Overview

Health rate calculation offers a single measurement that reflects overall system health-enabling analysts to detect high-level problems at a glance, even if they have little familiarity with the system under test. By reversing health rate calculations, analysts can readily see whether an error is an availability problem, an accuracy problem, or a performance problem. Ultimately, analysts can drill down to the relevant components that generate errors.

Health rates don't replace data measurements; they simply contextualize them. Specific measurement values remain important for in-depth analysis, experienced analysts, service target agreements, and notifications.

Benefits of health rates

The benefit of health rates lies in the fact that they offer analysts a short cut in evaluating project health and directing development efforts. If the overall health rate of a project is high, there is no need for further analysis. Health rates have values between "0" and "100" ("0" being the worst, "100" being the best) and are independent of projects, amounts of data analyzed, and frequency of individual measurements.

Because high-level health rates are the aggregate of low-level health rates, analysts have the option of reversing rate calculations to determine how specific low-level rates influence overall rates. Such causal analysis can be used to "drill-down" to specific low-level data that is negatively affecting overall rates-thereby pinpointing the system components that are having a negative impact on system health. All the while, measurements that fall within acceptable ranges can be disregarded.

Because low-level health rates reveal the fitness of actual measurement values, analysts typically don't need to understand the significance of the measurement values themselves. For example, without having familiarity with a certain monitored application, it isn't readily apparent whether a business transaction that takes 15 seconds is faster or slower than usual. A health rate of "95%" however is readily understood to be a healthy rate.

Calculating health rates

Performance Manager is designed to monitor your perception of your system's health. You specify boundaries (100% and 0%) between which performance health is calculated as a logarithmic function. Outside of these boundaries health is considered to be either 100% or 0%. In scenarios where baseline information from which meaningful boundaries could be derived isn't available, Performance Manager can configure boundaries based on historic traffic patterns.

See Calculating Health for more details regarding health-rate calculation.

Health dimensions

Overall health values are influenced by three health dimensions:
  • Availability
  • Accuracy
  • Performance

Each of these health dimensions and the overall health rate itself provide values in the range of "0" to "100"-the higher the value, the better the health of the system.

Only availability and accuracy health values are expressed as percentages. Performance and overall health values are expressed as absolute rates ("10," "20," "30," etc.).

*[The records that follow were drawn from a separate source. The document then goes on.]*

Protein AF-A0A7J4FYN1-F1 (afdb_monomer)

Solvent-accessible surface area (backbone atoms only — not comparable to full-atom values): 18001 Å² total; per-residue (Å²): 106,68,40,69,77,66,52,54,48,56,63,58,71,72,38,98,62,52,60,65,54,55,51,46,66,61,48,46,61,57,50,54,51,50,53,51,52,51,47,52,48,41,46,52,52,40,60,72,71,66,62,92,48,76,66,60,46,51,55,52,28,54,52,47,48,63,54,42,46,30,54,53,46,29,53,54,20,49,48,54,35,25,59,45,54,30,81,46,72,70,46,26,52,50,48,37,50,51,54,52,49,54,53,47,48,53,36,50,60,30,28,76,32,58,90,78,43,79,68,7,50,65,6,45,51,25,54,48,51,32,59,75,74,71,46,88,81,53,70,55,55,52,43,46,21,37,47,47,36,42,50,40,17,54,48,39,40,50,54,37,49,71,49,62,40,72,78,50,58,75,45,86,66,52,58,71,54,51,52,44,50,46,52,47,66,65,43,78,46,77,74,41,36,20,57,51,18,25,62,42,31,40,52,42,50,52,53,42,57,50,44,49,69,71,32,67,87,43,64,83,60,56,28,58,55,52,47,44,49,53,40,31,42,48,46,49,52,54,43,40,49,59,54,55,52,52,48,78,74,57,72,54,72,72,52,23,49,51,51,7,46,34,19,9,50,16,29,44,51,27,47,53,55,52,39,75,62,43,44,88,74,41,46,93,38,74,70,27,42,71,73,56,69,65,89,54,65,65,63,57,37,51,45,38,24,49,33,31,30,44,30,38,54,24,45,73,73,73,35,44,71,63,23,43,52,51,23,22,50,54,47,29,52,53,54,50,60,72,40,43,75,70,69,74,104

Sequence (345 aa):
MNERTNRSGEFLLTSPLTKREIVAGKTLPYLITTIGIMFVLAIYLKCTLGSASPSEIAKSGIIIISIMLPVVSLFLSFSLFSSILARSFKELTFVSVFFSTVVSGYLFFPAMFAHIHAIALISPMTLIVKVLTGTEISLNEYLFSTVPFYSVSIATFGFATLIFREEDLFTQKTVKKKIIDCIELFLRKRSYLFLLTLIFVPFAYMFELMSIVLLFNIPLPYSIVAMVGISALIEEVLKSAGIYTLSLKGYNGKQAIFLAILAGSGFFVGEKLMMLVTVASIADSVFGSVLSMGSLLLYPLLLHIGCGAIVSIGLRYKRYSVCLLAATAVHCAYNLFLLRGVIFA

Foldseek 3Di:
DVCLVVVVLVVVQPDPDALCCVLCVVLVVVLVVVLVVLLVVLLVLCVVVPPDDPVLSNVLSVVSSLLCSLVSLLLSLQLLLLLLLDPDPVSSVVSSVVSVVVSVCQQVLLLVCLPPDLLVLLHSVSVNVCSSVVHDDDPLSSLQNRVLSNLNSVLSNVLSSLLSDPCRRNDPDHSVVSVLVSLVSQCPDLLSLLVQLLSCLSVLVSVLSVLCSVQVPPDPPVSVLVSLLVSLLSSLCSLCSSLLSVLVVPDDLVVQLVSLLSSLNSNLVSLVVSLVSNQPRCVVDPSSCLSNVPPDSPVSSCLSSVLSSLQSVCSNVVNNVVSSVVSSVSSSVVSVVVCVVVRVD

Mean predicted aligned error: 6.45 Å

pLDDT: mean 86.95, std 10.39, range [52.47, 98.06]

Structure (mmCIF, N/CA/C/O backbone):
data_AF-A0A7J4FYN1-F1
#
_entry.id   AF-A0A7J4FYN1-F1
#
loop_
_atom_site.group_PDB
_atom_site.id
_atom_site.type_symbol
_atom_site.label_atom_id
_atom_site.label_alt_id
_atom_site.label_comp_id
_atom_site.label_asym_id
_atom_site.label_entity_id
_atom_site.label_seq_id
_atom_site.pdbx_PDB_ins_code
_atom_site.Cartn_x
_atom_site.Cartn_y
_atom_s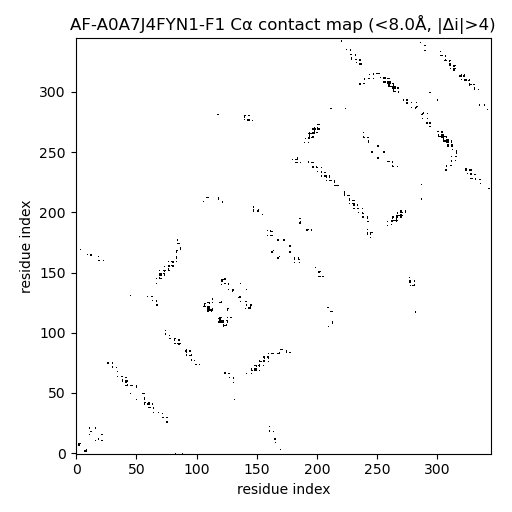ite.Cartn_z
_atom_site.occupancy
_atom_site.B_iso_or_equiv
_atom_site.auth_seq_id
_atom_site.auth_comp_id
_atom_site.auth_asym_id
_atom_site.auth_atom_id
_atom_site.pdbx_PDB_model_num
ATOM 1 N N . MET A 1 1 ? 17.224 -5.363 15.570 1.00 64.00 1 MET A N 1
ATOM 2 C CA . MET A 1 1 ? 17.157 -6.389 16.640 1.00 64.00 1 MET A CA 1
ATOM 3 C C . MET A 1 1 ? 18.245 -6.191 17.692 1.00 64.00 1 MET A C 1
ATOM 5 O O . MET A 1 1 ? 17.898 -6.210 18.863 1.00 64.00 1 MET A O 1
ATOM 9 N N . ASN A 1 2 ? 19.498 -5.917 17.299 1.00 64.25 2 ASN A N 1
ATOM 10 C CA . ASN A 1 2 ? 20.615 -5.687 18.233 1.00 64.25 2 ASN A CA 1
ATOM 11 C C . ASN A 1 2 ? 20.327 -4.618 19.300 1.00 64.25 2 ASN A C 1
ATOM 13 O O . ASN A 1 2 ? 20.669 -4.789 20.460 1.00 64.25 2 ASN A O 1
ATOM 17 N N . GLU A 1 3 ? 19.619 -3.547 18.944 1.00 64.06 3 GLU A N 1
ATOM 18 C CA . GLU A 1 3 ? 19.240 -2.507 19.911 1.00 64.06 3 GLU A CA 1
ATOM 19 C C . GLU A 1 3 ? 18.201 -2.964 20.938 1.00 64.06 3 GLU A C 1
ATOM 21 O O . GLU A 1 3 ? 18.146 -2.450 22.052 1.00 64.06 3 GLU A O 1
ATOM 26 N N . ARG A 1 4 ? 17.376 -3.949 20.570 1.00 65.56 4 ARG A N 1
ATOM 27 C CA . ARG A 1 4 ? 16.376 -4.525 21.466 1.00 65.56 4 ARG A CA 1
ATOM 28 C C . ARG A 1 4 ? 16.972 -5.622 22.341 1.00 65.56 4 ARG A C 1
ATOM 30 O O . ARG A 1 4 ? 16.567 -5.759 23.487 1.00 65.56 4 ARG A O 1
ATOM 37 N N . THR A 1 5 ? 17.933 -6.387 21.820 1.00 64.75 5 THR A N 1
ATOM 38 C CA . THR A 1 5 ? 18.672 -7.391 22.601 1.00 64.75 5 THR A CA 1
ATOM 39 C C . THR A 1 5 ? 19.639 -6.741 23.583 1.00 64.75 5 THR A C 1
ATOM 41 O O . THR A 1 5 ? 19.760 -7.217 24.704 1.00 64.75 5 THR A O 1
ATOM 44 N N . ASN A 1 6 ? 20.265 -5.623 23.202 1.00 63.41 6 ASN A N 1
ATOM 45 C CA . ASN A 1 6 ? 21.263 -4.928 24.022 1.00 63.41 6 ASN A CA 1
ATOM 46 C C . ASN A 1 6 ? 20.667 -3.776 24.850 1.00 63.41 6 ASN A C 1
ATOM 48 O O . ASN A 1 6 ? 21.420 -2.999 25.427 1.00 63.41 6 ASN A O 1
ATOM 52 N N . ARG A 1 7 ? 19.333 -3.619 24.856 1.00 63.34 7 ARG A N 1
ATOM 53 C CA . ARG A 1 7 ? 18.585 -2.500 25.472 1.00 63.34 7 ARG A CA 1
ATOM 54 C C . ARG A 1 7 ? 19.027 -1.088 25.054 1.00 63.34 7 ARG A C 1
ATOM 56 O O . ARG A 1 7 ? 18.514 -0.107 25.575 1.00 63.34 7 ARG A O 1
ATOM 63 N N . SER A 1 8 ? 19.898 -0.943 24.055 1.00 65.25 8 SER A N 1
ATOM 64 C CA . SER A 1 8 ? 20.338 0.368 23.567 1.00 65.25 8 SER A CA 1
ATOM 65 C C . SER A 1 8 ? 19.237 1.165 22.861 1.00 65.25 8 SER A C 1
ATOM 67 O O . SER A 1 8 ? 19.367 2.375 22.684 1.00 65.25 8 SER A O 1
ATOM 69 N N . GLY A 1 9 ? 18.125 0.512 22.505 1.00 64.81 9 GLY A N 1
ATOM 70 C CA . GLY A 1 9 ? 16.920 1.176 22.010 1.00 64.81 9 GLY A CA 1
ATOM 71 C C . GLY A 1 9 ? 16.238 2.081 23.044 1.00 64.81 9 GLY A C 1
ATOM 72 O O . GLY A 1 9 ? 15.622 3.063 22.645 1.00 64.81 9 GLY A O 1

When you review health dimension values offered by Performance Manager, you are normally reviewing values that were calculated based on multiple monitoring transactions. So, when evaluating health dimension values, keep in mind that the health dimension value for a set of monitoring transactions is equal to the average value of all the corresponding and existing health dimension values of all individual monitoring transactions.

Availability

Availability is the most basic health dimension. It measures the percentage of time during which a monitored system is available to a subset of selected data. The availability rate provides information regarding whether a monitored system is running and whether it provides basic responsiveness to client requests.

A system is judged "available" when a monitoring transaction testing a system completes without detecting any errors. Most errors indicate that a system is not available. Exceptions include those errors that indicate that a system is available, but not working correctly.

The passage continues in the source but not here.